Despite strong interest from the group participants in a way to partially update LDP Resources with HTTP PATCH, settling on which format to use proved to be more difficult than expected. The group could only agree on standardising the use of PATCH over POST, and decided to wait for concrete proposals while allowing the main specification to reach completion.

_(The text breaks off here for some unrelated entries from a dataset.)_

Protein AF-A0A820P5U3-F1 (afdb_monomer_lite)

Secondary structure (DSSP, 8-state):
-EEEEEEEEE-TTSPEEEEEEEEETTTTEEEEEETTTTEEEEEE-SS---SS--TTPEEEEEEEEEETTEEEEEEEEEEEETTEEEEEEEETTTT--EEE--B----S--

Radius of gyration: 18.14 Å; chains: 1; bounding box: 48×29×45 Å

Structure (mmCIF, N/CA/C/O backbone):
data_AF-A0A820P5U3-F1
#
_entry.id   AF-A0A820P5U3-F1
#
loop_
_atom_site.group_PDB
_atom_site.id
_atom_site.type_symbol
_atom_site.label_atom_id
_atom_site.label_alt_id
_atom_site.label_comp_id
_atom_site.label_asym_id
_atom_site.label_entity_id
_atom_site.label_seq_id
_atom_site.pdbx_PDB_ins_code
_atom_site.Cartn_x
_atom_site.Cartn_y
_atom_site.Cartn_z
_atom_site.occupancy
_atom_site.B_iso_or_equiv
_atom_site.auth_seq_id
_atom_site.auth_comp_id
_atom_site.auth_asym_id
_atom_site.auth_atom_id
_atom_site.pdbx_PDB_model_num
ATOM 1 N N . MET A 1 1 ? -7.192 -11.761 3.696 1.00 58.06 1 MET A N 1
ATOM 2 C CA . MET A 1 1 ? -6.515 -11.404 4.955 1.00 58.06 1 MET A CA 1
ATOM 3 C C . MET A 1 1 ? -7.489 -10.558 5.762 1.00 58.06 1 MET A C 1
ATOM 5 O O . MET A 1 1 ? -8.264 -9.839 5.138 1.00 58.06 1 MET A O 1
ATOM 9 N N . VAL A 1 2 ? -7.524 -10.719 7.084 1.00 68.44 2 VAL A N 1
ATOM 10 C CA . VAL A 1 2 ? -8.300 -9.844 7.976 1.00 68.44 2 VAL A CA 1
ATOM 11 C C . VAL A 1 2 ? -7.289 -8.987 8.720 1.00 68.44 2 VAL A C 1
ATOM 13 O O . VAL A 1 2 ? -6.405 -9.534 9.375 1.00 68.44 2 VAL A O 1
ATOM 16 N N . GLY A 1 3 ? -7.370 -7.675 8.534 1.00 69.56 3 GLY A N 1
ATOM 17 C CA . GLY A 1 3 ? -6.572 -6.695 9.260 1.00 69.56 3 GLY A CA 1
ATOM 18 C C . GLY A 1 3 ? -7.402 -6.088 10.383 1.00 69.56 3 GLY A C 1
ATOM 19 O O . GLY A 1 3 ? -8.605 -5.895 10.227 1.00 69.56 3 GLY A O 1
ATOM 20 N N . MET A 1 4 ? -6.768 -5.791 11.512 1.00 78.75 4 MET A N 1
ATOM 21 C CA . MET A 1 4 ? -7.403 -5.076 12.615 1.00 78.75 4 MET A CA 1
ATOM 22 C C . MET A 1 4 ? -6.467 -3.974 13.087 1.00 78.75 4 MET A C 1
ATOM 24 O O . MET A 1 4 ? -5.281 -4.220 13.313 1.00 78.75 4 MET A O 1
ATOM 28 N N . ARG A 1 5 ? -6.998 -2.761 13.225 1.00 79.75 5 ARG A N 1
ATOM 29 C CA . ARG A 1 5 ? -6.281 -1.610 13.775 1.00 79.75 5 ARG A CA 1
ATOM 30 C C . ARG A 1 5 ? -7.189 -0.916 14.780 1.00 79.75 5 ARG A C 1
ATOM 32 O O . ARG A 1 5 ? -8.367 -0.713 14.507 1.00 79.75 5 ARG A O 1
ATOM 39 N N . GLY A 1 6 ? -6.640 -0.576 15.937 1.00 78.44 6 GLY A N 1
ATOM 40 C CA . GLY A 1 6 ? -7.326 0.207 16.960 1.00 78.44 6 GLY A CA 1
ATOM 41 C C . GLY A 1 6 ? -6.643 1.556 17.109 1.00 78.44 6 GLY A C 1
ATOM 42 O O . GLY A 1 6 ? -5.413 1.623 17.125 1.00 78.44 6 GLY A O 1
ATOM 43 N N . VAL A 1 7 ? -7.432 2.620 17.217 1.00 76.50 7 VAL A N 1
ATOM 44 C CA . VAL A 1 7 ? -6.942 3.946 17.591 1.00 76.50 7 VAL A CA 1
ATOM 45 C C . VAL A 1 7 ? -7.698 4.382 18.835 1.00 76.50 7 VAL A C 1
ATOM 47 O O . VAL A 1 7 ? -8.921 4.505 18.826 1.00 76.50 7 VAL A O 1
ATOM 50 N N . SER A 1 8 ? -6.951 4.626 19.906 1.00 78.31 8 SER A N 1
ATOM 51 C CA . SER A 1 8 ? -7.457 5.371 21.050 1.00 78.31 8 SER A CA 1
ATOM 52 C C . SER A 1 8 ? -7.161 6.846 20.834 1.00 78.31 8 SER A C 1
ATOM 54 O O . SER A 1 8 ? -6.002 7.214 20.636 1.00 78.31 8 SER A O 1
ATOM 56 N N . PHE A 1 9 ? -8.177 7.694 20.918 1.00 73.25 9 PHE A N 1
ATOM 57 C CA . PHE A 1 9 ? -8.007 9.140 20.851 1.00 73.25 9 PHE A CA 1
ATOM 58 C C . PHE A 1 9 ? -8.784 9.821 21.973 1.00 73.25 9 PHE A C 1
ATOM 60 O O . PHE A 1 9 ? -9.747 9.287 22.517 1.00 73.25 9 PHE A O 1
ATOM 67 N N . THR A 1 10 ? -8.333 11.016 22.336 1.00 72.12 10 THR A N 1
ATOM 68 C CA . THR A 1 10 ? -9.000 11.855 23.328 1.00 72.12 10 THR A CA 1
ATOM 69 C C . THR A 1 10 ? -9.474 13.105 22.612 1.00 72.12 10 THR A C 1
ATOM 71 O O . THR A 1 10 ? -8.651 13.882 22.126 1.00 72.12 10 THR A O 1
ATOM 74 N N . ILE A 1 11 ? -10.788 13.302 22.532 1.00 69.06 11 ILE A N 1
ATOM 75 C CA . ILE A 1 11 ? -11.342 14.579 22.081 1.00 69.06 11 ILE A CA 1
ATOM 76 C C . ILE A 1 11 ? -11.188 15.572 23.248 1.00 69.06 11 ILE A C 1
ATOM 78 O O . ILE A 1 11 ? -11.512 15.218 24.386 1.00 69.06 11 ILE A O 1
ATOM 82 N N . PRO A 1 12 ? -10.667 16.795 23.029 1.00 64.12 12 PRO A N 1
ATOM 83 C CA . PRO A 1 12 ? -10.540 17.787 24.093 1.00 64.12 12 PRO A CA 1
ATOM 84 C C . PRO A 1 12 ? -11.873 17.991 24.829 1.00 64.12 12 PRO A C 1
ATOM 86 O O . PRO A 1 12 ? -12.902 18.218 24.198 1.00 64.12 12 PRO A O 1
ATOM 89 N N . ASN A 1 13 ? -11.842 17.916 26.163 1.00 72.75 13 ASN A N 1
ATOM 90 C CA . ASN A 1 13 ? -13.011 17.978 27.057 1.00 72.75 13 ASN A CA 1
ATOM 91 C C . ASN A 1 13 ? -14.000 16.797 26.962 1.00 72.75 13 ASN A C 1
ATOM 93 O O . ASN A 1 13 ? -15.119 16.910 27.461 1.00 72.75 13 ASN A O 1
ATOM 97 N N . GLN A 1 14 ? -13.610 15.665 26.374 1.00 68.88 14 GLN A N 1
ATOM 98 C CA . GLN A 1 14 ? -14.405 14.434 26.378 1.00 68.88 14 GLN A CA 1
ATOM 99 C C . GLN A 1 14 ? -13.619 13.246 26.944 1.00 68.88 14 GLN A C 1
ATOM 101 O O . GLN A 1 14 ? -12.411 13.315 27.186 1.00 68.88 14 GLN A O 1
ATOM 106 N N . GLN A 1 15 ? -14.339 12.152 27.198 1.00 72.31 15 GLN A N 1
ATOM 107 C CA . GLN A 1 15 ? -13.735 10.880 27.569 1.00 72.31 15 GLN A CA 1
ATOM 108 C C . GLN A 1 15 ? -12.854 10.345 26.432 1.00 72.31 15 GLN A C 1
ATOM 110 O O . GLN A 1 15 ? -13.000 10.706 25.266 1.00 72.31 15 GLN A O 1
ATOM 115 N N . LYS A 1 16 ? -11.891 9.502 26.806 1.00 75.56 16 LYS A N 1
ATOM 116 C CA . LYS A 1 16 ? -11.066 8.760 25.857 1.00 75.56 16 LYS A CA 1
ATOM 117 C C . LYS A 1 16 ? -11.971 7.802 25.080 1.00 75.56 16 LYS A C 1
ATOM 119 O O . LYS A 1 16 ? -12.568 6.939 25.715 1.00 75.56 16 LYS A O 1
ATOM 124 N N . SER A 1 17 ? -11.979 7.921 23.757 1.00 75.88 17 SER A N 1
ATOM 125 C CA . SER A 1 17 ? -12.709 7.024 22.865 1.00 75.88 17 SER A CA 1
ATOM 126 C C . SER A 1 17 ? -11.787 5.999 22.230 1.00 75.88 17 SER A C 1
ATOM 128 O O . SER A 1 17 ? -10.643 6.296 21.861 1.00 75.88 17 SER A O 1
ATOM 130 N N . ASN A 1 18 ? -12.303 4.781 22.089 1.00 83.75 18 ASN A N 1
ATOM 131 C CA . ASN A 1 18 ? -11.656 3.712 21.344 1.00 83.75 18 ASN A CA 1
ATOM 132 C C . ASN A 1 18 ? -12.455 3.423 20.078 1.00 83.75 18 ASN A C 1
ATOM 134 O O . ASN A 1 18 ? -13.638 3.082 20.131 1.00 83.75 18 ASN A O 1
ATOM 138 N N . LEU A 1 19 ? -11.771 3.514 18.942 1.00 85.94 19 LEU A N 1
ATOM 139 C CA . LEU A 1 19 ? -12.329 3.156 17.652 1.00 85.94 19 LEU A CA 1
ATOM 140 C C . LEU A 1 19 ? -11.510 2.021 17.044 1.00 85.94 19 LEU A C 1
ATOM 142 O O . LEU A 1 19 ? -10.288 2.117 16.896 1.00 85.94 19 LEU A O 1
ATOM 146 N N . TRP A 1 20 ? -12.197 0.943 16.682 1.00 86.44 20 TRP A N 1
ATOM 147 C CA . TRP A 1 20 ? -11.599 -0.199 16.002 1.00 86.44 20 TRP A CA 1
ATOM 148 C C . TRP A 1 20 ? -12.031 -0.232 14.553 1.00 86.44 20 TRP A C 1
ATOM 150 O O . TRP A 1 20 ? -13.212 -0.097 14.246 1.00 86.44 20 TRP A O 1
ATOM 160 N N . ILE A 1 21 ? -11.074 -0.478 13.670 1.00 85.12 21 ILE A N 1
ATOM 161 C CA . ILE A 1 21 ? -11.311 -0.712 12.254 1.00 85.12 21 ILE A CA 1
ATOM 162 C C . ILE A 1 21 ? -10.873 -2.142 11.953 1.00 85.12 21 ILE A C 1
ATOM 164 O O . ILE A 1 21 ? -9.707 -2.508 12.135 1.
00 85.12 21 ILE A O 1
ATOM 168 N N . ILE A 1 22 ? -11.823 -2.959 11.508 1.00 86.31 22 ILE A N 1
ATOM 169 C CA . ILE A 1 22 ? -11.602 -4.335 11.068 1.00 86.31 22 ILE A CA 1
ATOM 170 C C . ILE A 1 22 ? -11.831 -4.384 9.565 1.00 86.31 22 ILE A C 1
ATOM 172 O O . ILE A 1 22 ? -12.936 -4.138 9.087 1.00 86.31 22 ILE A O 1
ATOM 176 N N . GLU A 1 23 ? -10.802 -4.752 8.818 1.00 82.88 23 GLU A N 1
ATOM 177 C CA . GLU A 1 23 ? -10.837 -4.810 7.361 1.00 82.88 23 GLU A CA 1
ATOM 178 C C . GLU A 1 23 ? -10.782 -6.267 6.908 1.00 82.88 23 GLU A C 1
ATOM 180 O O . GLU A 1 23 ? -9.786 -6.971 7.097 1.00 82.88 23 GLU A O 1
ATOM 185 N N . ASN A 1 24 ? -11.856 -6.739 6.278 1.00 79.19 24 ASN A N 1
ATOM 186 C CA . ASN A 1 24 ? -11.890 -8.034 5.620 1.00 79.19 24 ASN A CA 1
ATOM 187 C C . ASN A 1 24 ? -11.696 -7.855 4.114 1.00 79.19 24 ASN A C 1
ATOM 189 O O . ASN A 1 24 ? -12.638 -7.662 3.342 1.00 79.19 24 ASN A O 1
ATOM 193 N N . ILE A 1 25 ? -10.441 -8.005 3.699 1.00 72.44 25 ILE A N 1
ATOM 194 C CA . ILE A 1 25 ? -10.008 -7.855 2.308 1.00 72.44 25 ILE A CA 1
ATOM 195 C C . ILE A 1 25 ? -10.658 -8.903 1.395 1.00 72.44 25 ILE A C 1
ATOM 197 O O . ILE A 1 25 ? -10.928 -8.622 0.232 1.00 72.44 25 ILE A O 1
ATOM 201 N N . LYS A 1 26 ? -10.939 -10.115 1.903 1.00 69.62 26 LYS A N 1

Work on a PATCH format for LDP got on a limbo for a while, and concretely resumed during the 5th LDP face-to-face in Boston, MA, where I presented all the proposals the group had gathered so far. I had completed the implementations of both Eric’s SparqlPatch and Pierre-Antoine’s rdfpatch in banana-rdf at that time. Those two proposals were for me the only two serious challengers.

A PATCH format for LDP

Enough talking. What do we even mean by a PATCH format for LDP? Consider the following RDF graph:

$ GET -S -H 'Accept: text/turtle' http://www.w3.org/People/Berners-Lee/card
200 OK
@prefix schema: <http://schema.org/> .
@prefix profile: <http://ogp.me/ns/profile#> .
@prefix ex: <http://example.org/vocab#> .
@prefix rdf: <http://www.w3.org/1999/02/22-rdf-syntax-ns#> .

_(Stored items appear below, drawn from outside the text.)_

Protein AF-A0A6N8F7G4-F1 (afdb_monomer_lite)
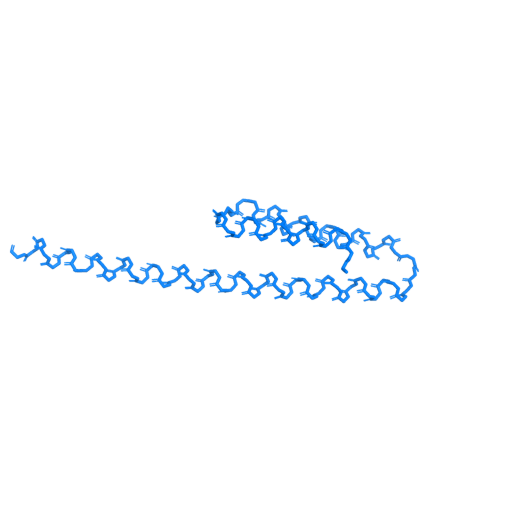
Foldseek 3Di:
DPPVLVVLLVQCVVCLVVVPPVSNVVSVVVLVVVLVVVLVPDPDPVVSVVSVVSSVVSVVVSVVSVVVSVVVVVVVVVVVVVVVVVVVVVVVD

pLDDT: mean 93.19, std 6.54, range [55.88, 97.81]

Structure (mmCIF, N/CA/C/O backbone):
data_AF-A0A6N8F7G4-F1
#
_entry.id   AF-A0A6N8F7G4-F1
#
loop_
_atom_site.group_PDB
_atom_site.id
_atom_site.type_symbol
_atom_site.label_atom_id
_atom_site.label_alt_id
_atom_site.label_comp_id
_atom_site.label_asym_id
_atom_site.label_entity_id
_atom_site.label_seq_id
_atom_site.pdbx_PDB_ins_code
_atom_site.Cartn_x
_atom_site.Cartn_y
_atom_site.Cartn_z
_atom_site.occupancy
_atom_site.B_iso_or_equiv
_atom_site.auth_seq_id
_atom_site.auth_comp_id
_atom_site.auth_asym_id
_atom_site.auth_atom_id
_atom_site.pdbx_PDB_model_num
ATOM 1 N N . MET A 1 1 ? -15.242 -2.832 6.407 1.00 62.56 1 MET A N 1
ATOM 2 C CA . MET A 1 1 ? -13.997 -2.044 6.493 1.00 62.56 1 MET A CA 1
ATOM 3 C C . MET A 1 1 ? -14.398 -0.614 6.792 1.00 62.56 1 MET A C 1
ATOM 5 O O . MET A 1 1 ? -15.367 -0.170 6.186 1.00 62.56 1 MET A O 1
ATOM 9 N N . ALA A 1 2 ? -13.750 0.055 7.749 1.00 77.44 2 ALA A N 1
ATOM 10 C CA . ALA A 1 2 ? -14.020 1.464 8.040 1.00 77.44 2 ALA A CA 1
ATOM 11 C C . ALA A 1 2 ? -13.868 2.327 6.773 1.00 77.44 2 ALA A C 1
ATOM 13 O O . ALA A 1 2 ? -13.025 2.033 5.922 1.00 77.44 2 ALA A O 1
ATOM 14 N N . THR A 1 3 ? -14.682 3.377 6.635 1.00 86.12 3 THR A N 1
ATOM 15 C CA . THR A 1 3 ? -14.741 4.198 5.413 1.00 86.12 3 THR A CA 1
ATOM 16 C C . THR A 1 3 ? -13.382 4.802 5.060 1.00 86.12 3 THR A C 1
ATOM 18 O O . THR A 1 3 ? -12.980 4.753 3.902 1.00 86.12 3 THR A O 1
ATOM 21 N N . PHE A 1 4 ? -12.623 5.280 6.053 1.00 92.00 4 PHE A N 1
ATOM 22 C CA . PHE A 1 4 ? -11.291 5.843 5.815 1.00 92.00 4 PHE A CA 1
ATOM 23 C C . PHE A 1 4 ? -10.292 4.794 5.296 1.00 92.00 4 PHE A C 1
ATOM 25 O O . PHE A 1 4 ? -9.526 5.081 4.379 1.00 92.00 4 PHE A O 1
ATOM 32 N N . LEU A 1 5 ? -10.341 3.556 5.812 1.00 93.56 5 LEU A N 1
ATOM 33 C CA . LEU A 1 5 ? -9.487 2.457 5.345 1.00 93.56 5 LEU A CA 1
ATOM 34 C C . LEU A 1 5 ? -9.776 2.116 3.880 1.00 93.56 5 LEU A C 1
ATOM 36 O O . LEU A 1 5 ? -8.856 1.803 3.128 1.00 93.56 5 LEU A O 1
ATOM 40 N N . ALA A 1 6 ? -11.044 2.187 3.459 1.00 94.62 6 ALA A N 1
ATOM 41 C CA . ALA A 1 6 ? -11.419 1.980 2.061 1.00 94.62 6 ALA A CA 1
ATOM 42 C C . ALA A 1 6 ? -10.845 3.071 1.146 1.00 94.62 6 ALA A C 1
ATOM 44 O O . ALA A 1 6 ? -10.292 2.745 0.095 1.00 94.62 6 ALA A O 1
ATOM 45 N N . THR A 1 7 ? -10.906 4.337 1.569 1.00 95.69 7 THR A N 1
ATOM 46 C CA . THR A 1 7 ? -10.293 5.457 0.840 1.00 95.69 7 THR A CA 1
ATOM 47 C C . THR A 1 7 ? -8.785 5.278 0.713 1.00 95.69 7 THR A C 1
ATOM 49 O O . THR A 1 7 ? -8.254 5.337 -0.391 1.00 95.69 7 THR A O 1
ATOM 52 N N . ILE A 1 8 ? -8.100 4.968 1.816 1.00 96.50 8 ILE A N 1
ATOM 53 C CA . ILE A 1 8 ? -6.648 4.746 1.819 1.00 96.50 8 ILE A CA 1
ATOM 54 C C . ILE A 1 8 ? -6.265 3.609 0.881 1.00 96.50 8 ILE A C 1
ATOM 56 O O . ILE A 1 8 ? -5.318 3.744 0.112 1.00 96.50 8 ILE A O 1
ATOM 60 N N . LYS A 1 9 ? -7.011 2.499 0.910 1.00 96.62 9 LYS A N 1
ATOM 61 C CA . LYS A 1 9 ? -6.758 1.388 -0.003 1.00 96.62 9 LYS A CA 1
ATOM 62 C C . LYS A 1 9 ? -6.899 1.814 -1.466 1.00 96.62 9 LYS A C 1
ATOM 64 O O . LYS A 1 9 ? -6.063 1.448 -2.282 1.00 96.62 9 LYS A O 1
ATOM 69 N N . SER A 1 10 ? -7.937 2.578 -1.796 1.00 96.81 10 SER A N 1
ATOM 70 C CA . SER A 1 10 ? -8.154 3.067 -3.160 1.00 96.81 10 SER A CA 1
ATOM 71 C C . SER A 1 10 ? -7.030 3.998 -3.627 1.00 96.81 10 SER A C 1
ATOM 73 O O . S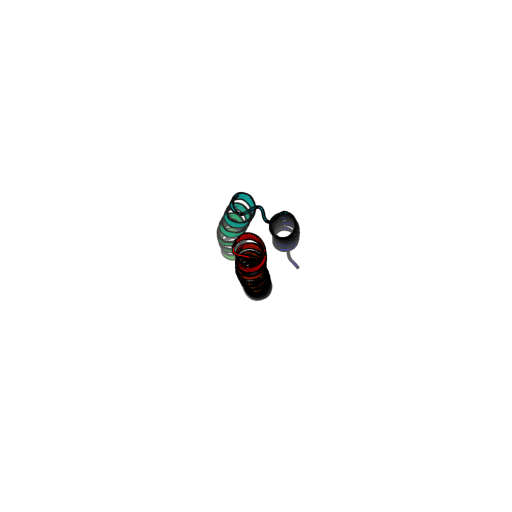ER A 1 10 ? -6.532 3.853 -4.747 1.00 96.81 10 SER A O 1
ATOM 75 N N . ASP A 1 11 ? -6.611 4.931 -2.768 1.00 96.62 11 ASP A N 1
ATOM 76 C CA . ASP A 1 11 ? -5.516 5.861 -3.056 1.00 96.62 11 ASP A CA 1
ATOM 77 C C . ASP A 1 11 ? -4.197 5.093 -3.249 1.00 96.62 11 ASP A C 1
ATOM 79 O O . ASP A 1 11 ? -3.476 5.326 -4.221 1.00 96.62 11 ASP A O 1
ATOM 83 N N . PHE A 1 12 ? -3.923 4.112 -2.380 1.00 97.69 12 PHE A N 1
ATOM 84 C CA . PHE A 1 12 ? -2.759 3.229 -2.477 1.00 97.69 12 PHE A CA 1
ATOM 85 C C . PHE A 1 12 ? -2.757 2.423 -3.780 1.00 97.69 12 PHE A C 1
ATOM 87 O O . PHE A 1 12 ? -1.768 2.4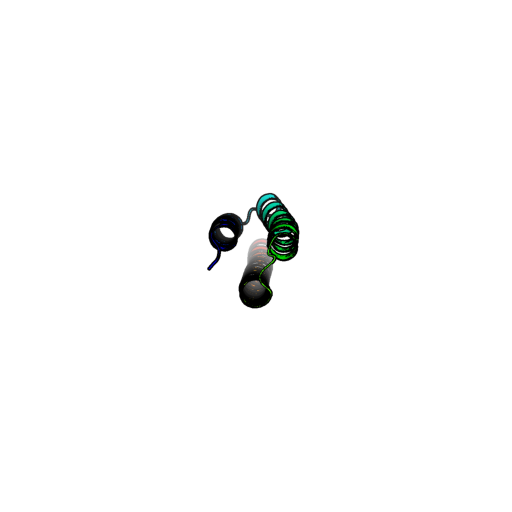39 -4.510 1.00 97.69 12 PHE A O 1
ATOM 94 N N . ASP A 1 13 ? -3.866 1.751 -4.105 1.00 97.31 13 ASP A N 1
ATOM 95 C CA . ASP A 1 13 ? -3.982 0.929 -5.313 1.00 97.31 13 ASP A CA 1
ATOM 96 C C . ASP A 1 13 ? -3.782 1.778 -6.584 1.00 97.31 13 ASP A C 1
ATOM 98 O O . ASP A 1 13 ? -3.246 1.295 -7.584 1.00 97.31 13 ASP A O 1
ATOM 102 N N . THR A 1 14 ? -4.205 3.046 -6.551 1.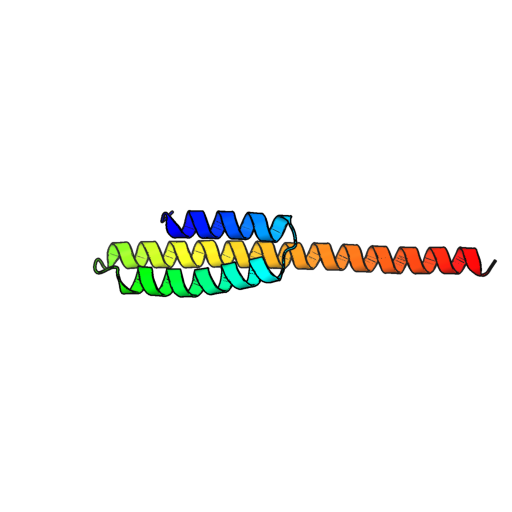00 97.69 14 THR A N 1
ATOM 103 C CA . THR A 1 14 ? -4.016 4.002 -7.650 1.00 97.69 14 THR A CA 1
ATOM 104 C C . THR A 1 14 ? -2.548 4.393 -7.792 1.00 97.69 14 THR A C 1
ATOM 106 O O . THR A 1 14 ? -1.992 4.238 -8.881 1.00 97.69 14 THR A O 1
ATOM 109 N N . ALA A 1 15 ? -1.911 4.815 -6.696 1.00 97.25 15 ALA A N 1
ATOM 110 C CA . ALA A 1 15 ? -0.503 5.212 -6.670 1.00 97.25 15 ALA A CA 1
ATOM 111 C C . ALA A 1 15 ? 0.435 4.051 -7.055 1.00 97.25 15 ALA A C 1
ATOM 113 O O . ALA A 1 15 ? 1.395 4.216 -7.810 1.00 97.25 15 ALA A O 1
ATOM 114 N N . LEU A 1 16 ? 0.119 2.833 -6.602 1.00 97.06 16 LEU A N 1
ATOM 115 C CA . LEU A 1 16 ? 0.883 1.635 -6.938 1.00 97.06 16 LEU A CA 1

<http://www.w3.org/People/Berners-Lee/card#i> a schema:Person ;
  schema:alternateName "TimBL" ;
  profile:first_name "Tim" ;
  profile:last_name "Berners-Lee" ;
  schema:workLocation [ schema:name "W3C/MIT" ] ;
  schema:performerIn _:b1, _:b2 ;
  ex:preferredLanguages ( "en" "fr" ).

_:b1 schema:name "F2F5 - Linked Data Platform" ;
  schema:url <https://www.w3.org/2012/ldp/wiki/F2F5> .

_:b2 a schema:Event ;
  schema:name "TED 2009" ;
  schema:startDate "2009-02-04" ;
  schema:url <http://conferences.ted.com/TED2009/> .

Even if you are not well-versed in RDF and Turtle, I bet you can still understand that this piece of data is about a person named Tim Berners-Lee, identified by the URI <http://www.w3.org/People/Berners-Lee/card#i>. Also, TimBL seems to have been a participant in two events, each of them having some data attached to them. Also, do you see how those _:b1 and _:b2 identifiers give you more flexibility than plain JSON? They are identifiers local to this graph and are called blank nodes.

Other blank nodes get handled by the Turtle syntax, as you can see if you click on the following graph for a full-size visual representation of the data:

As a side note, let me bring your attention on the URIs being used here: they all resolve to actual documents on the Web, including the vocabularies from schema.org and Facebook’s Open Graph Protocol.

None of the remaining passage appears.